An essential role for MYB in driving EVI1 overexpression in 3q26 rearranged acute myeloid leukemia
Chromosomal inversion or translocation between 3q21 and 3q26 results in the aberrant expression of the proto-oncogenic transcription factor EVI1 located at 3q26 causing the development of Acute Myeloid Leukemia (AML). Using functional genomics and genome editing, it has been shown that in those AMLs, a single GATA2 enhancer at chromosome 3q21 translocates to 3q26 and turns into a hyperactive super-enhancer driving aberrant expression of EVI1. In this study we aimed to unravel the mechanism of EVI1 oncogene activation by the hijacked enhancer involved in 3q26 translocation.
We applied an unbiased CRISPR/Cas9 scanning approach of the 18kb minimal translocated region of the GATA2 enhancer to uncover important transcription factor binding elements to thereby better understand the mechanisms of altered expression of the EVI1 gene.
The unbiased CRISPR/Cas9 scan of the translocated GATA2 enhancer region in 3q26 rearranged AMLs unraveled the importance of only one region of approximately 1 kb of open chromatin to be essential for EVI1 activation and consequently leukemia development. This enhancer element contained several conserved transcription factor DNA binding motifs, among which a MYB DNA binding element was demonstrated to be highly essential. MYB binds to the translocated GATA2 enhancer and a strong decrease of EVI1 expression was observed upon mutating the MYB-binding site or disruption of MYB binding to the translocated GATA2 enhancer.
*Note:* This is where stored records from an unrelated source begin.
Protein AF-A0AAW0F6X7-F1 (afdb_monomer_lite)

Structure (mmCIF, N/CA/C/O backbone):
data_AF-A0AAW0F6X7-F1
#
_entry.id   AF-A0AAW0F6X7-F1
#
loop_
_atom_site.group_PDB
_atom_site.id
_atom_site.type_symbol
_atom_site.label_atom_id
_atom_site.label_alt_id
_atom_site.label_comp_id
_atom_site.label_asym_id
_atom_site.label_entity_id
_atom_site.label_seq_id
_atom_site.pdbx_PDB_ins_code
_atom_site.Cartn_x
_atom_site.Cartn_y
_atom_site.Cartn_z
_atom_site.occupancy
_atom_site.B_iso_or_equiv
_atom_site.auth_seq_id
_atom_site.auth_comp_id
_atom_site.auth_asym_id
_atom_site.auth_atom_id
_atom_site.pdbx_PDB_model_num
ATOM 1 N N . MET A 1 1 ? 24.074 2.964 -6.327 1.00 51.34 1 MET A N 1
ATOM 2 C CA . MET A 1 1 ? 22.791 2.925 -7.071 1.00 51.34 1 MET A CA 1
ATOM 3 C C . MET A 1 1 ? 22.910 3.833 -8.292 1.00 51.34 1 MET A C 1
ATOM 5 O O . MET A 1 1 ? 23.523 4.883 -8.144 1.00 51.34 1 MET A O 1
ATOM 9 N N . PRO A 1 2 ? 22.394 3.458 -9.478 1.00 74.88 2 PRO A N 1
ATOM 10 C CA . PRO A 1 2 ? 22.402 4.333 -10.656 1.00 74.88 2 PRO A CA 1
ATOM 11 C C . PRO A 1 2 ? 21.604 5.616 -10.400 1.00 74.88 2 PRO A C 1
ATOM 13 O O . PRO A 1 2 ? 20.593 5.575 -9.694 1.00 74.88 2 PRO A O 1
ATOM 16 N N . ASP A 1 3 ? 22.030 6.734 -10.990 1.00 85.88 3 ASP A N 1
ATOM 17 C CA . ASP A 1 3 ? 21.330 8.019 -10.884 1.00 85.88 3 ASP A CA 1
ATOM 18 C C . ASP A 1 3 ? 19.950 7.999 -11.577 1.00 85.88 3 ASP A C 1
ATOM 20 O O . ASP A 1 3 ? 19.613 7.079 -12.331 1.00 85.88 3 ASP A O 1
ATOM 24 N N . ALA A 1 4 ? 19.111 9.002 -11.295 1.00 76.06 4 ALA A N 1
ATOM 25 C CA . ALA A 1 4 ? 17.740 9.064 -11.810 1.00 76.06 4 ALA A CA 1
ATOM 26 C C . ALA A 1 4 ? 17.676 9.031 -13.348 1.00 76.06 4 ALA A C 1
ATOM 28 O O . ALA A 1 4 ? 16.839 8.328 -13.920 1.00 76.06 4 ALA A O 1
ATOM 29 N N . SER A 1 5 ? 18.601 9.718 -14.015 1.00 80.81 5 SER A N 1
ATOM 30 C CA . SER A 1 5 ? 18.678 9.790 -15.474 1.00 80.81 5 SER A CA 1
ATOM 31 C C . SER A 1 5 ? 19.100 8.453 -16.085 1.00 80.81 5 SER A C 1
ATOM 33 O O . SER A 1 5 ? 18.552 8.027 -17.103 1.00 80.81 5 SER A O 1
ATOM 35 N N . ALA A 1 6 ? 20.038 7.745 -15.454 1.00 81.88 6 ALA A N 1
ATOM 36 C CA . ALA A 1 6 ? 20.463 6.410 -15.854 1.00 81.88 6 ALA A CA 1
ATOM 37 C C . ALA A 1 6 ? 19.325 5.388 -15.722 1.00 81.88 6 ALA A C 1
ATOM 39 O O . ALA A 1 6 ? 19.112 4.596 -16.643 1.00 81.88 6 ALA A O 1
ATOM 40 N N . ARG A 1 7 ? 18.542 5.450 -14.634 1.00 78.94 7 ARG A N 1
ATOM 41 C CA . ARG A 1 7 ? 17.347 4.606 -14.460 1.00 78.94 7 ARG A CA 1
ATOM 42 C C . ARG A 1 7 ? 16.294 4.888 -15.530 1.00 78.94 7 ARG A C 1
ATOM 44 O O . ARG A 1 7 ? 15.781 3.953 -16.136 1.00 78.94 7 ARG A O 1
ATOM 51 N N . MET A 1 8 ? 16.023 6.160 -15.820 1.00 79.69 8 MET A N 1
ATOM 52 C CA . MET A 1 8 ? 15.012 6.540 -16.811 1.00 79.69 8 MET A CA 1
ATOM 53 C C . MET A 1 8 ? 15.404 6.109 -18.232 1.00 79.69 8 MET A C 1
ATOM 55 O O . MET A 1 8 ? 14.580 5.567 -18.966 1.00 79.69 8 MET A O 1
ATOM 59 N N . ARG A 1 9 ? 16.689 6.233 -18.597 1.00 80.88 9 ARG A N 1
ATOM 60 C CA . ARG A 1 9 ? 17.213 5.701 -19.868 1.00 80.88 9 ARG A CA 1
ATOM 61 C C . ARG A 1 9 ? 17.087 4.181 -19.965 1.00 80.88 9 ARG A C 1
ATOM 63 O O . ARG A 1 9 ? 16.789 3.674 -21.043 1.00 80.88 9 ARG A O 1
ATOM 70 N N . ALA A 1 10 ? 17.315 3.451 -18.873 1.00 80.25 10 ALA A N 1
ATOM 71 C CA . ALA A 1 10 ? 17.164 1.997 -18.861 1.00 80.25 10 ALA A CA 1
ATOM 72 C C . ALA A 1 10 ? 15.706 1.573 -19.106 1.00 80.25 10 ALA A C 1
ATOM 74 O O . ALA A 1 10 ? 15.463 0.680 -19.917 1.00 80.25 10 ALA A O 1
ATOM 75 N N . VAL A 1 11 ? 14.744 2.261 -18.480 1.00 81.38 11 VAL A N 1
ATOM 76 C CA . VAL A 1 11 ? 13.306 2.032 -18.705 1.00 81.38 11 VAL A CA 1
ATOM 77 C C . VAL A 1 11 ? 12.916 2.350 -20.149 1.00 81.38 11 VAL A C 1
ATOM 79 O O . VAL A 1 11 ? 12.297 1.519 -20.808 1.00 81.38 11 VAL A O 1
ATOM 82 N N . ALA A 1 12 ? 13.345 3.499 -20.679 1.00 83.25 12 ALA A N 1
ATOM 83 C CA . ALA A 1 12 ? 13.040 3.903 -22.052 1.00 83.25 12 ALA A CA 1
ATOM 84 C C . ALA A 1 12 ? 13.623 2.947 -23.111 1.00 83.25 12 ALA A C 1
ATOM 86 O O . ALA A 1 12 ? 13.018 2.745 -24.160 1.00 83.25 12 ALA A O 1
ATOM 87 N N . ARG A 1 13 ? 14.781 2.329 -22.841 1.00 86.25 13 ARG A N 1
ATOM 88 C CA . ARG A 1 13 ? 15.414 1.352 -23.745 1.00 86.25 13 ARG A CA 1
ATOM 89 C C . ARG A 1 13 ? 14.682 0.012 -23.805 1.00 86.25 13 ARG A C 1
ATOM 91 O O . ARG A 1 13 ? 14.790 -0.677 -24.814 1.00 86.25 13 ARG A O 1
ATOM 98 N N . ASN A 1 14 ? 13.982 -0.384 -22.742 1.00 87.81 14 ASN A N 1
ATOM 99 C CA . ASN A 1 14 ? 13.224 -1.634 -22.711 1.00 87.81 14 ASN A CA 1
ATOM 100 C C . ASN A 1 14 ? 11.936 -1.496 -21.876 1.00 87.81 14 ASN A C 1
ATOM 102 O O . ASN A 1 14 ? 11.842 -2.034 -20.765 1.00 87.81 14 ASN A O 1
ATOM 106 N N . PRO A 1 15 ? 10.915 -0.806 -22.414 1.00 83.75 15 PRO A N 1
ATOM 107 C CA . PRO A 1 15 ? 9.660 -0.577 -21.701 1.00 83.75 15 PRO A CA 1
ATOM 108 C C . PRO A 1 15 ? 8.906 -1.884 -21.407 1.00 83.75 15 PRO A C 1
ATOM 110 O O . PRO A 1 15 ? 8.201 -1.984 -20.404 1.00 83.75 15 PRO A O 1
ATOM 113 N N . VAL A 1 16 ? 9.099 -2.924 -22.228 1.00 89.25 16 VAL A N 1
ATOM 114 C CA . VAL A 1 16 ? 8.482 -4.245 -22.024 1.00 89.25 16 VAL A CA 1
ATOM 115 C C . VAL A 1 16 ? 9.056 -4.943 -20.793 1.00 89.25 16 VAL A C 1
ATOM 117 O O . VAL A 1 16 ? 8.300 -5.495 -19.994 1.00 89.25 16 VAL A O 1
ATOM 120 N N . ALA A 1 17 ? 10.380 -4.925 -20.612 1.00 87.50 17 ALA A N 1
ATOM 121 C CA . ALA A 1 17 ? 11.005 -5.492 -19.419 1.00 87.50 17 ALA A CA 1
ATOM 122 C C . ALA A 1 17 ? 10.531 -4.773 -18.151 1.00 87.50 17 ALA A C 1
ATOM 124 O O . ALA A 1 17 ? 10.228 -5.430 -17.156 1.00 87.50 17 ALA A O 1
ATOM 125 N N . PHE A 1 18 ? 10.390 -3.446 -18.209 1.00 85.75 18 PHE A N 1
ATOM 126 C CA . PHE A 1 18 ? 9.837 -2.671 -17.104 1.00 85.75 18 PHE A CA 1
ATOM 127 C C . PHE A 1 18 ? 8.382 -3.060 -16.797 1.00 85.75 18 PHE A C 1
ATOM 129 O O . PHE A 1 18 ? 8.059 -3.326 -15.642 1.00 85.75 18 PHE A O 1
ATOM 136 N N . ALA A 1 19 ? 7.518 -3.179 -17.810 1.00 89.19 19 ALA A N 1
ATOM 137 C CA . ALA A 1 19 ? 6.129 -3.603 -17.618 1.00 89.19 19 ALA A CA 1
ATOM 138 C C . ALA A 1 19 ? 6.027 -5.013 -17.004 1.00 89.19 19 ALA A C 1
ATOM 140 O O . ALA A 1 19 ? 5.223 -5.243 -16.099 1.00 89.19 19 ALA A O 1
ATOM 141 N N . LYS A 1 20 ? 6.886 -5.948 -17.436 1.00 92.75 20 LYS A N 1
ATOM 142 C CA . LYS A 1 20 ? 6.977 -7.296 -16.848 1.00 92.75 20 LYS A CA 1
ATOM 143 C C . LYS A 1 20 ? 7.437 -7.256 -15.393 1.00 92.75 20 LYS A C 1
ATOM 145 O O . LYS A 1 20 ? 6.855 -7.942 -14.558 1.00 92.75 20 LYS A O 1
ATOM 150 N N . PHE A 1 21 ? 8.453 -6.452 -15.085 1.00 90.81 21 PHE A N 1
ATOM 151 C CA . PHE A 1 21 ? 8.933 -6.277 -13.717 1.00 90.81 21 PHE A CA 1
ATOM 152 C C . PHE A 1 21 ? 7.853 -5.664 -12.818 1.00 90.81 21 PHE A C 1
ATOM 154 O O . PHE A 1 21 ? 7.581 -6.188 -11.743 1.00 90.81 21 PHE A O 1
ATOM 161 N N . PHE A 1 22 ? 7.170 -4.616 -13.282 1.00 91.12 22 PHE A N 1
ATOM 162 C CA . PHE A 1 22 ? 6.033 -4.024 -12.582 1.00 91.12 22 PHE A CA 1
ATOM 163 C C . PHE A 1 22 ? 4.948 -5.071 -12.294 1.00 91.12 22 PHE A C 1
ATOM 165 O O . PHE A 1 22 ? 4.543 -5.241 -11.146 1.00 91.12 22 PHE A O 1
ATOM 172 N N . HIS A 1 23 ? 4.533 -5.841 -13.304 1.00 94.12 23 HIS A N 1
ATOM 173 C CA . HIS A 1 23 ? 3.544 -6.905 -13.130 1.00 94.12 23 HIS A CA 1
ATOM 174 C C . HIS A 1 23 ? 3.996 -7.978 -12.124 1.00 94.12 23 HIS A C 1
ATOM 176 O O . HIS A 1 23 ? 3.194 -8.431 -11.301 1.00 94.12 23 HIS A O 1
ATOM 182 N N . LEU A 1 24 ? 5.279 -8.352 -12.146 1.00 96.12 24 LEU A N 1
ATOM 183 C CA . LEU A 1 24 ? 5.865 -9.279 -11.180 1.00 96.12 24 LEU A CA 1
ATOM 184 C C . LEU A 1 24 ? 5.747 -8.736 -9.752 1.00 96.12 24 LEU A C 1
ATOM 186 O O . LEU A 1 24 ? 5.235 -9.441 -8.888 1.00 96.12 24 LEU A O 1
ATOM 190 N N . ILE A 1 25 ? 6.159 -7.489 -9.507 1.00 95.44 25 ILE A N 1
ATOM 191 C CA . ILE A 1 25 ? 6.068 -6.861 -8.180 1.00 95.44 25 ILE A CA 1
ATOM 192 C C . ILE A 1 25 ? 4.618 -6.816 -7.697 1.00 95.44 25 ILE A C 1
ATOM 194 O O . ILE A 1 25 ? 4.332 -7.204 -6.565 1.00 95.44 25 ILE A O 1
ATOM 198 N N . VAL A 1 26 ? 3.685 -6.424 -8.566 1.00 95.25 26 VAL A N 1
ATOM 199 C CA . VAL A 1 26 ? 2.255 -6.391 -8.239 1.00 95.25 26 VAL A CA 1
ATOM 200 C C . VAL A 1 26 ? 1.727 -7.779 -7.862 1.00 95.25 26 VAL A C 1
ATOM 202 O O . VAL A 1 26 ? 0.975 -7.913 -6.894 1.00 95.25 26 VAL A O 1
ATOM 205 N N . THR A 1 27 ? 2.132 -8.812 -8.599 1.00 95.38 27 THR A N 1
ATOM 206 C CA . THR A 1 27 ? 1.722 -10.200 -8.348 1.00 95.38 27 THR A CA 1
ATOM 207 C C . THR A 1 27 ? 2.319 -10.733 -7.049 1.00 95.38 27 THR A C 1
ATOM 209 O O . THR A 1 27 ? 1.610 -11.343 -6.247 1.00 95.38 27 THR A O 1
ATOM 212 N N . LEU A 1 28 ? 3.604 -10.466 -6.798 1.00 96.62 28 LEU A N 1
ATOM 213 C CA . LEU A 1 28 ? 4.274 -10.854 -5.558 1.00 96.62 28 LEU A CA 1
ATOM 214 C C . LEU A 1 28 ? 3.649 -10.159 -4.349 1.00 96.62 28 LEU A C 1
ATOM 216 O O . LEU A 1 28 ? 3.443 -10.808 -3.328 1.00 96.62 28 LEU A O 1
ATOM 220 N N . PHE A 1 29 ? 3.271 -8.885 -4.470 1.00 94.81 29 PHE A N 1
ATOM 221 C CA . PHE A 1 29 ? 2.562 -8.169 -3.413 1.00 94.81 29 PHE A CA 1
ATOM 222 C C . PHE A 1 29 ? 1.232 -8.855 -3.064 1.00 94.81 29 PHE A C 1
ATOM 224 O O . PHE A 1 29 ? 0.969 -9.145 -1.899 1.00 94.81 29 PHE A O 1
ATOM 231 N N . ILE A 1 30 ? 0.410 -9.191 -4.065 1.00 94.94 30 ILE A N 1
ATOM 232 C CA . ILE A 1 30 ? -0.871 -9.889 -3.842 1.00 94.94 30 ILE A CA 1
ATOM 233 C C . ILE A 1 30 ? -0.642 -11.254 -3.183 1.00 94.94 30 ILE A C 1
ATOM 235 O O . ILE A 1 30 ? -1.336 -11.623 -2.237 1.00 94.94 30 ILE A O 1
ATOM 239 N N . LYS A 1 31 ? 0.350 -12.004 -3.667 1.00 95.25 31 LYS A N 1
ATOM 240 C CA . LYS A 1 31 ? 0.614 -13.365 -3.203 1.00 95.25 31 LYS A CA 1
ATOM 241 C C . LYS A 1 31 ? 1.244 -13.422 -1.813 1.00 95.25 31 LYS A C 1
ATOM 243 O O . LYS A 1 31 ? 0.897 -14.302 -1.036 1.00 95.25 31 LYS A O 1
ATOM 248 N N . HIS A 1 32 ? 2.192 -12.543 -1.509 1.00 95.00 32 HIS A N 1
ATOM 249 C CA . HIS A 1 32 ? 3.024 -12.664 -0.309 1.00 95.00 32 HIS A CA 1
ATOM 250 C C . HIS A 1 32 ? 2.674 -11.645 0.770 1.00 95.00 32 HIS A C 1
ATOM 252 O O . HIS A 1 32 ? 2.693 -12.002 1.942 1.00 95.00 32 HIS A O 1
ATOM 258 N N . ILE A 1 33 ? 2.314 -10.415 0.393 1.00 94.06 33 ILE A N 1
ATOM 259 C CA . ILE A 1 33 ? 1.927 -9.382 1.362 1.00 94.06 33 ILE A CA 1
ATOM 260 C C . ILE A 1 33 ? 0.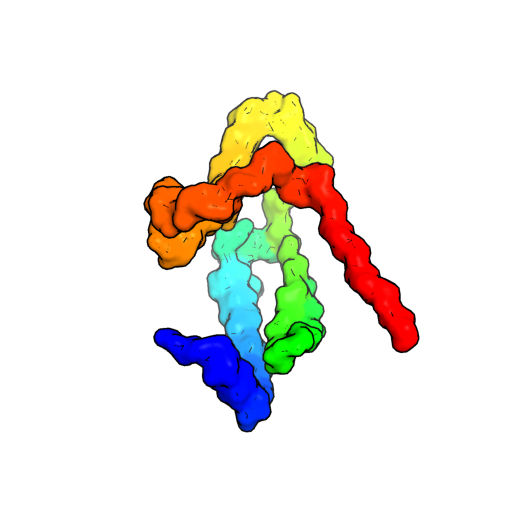457 -9.543 1.736 1.00 94.06 33 ILE A C 1
ATOM 262 O O . ILE A 1 33 ? 0.137 -9.621 2.916 1.00 94.06 33 ILE A O 1
ATOM 266 N N . LEU A 1 34 ? -0.439 -9.656 0.751 1.00 93.88 34 LEU A N 1
ATOM 267 C CA . LEU A 1 34 ? -1.868 -9.857 1.034 1.00 93.88 34 LEU A CA 1
ATOM 268 C C . LEU A 1 34 ? -2.223 -11.320 1.309 1.00 93.88 34 LEU A C 1
ATOM 270 O O . LEU A 1 34 ? -3.255 -11.585 1.913 1.00 93.88 34 LEU A O 1
ATOM 274 N N . ARG A 1 35 ? -1.392 -12.264 0.842 1.00 94.56 35 ARG A N 1
ATOM 275 C CA . ARG A 1 35 ? -1.671 -13.712 0.897 1.00 94.56 35 ARG A CA 1
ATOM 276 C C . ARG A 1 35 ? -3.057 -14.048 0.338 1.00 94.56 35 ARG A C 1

Exposure of AML cells with an inv(3;3) or t(3;3) to a peptide which targets MYB activity by abrogating the MYB/P300 complex, resulted in reduction of EVI1 expression causing myeloid differentiation of the cells.
Our data showed an essential role for MYB in the regulation of EVI1 expression, thereby suggesting that interfering with EVI1 expression via MYB in 3q26 AMLs may provide a new entry point for targeting these AMLs.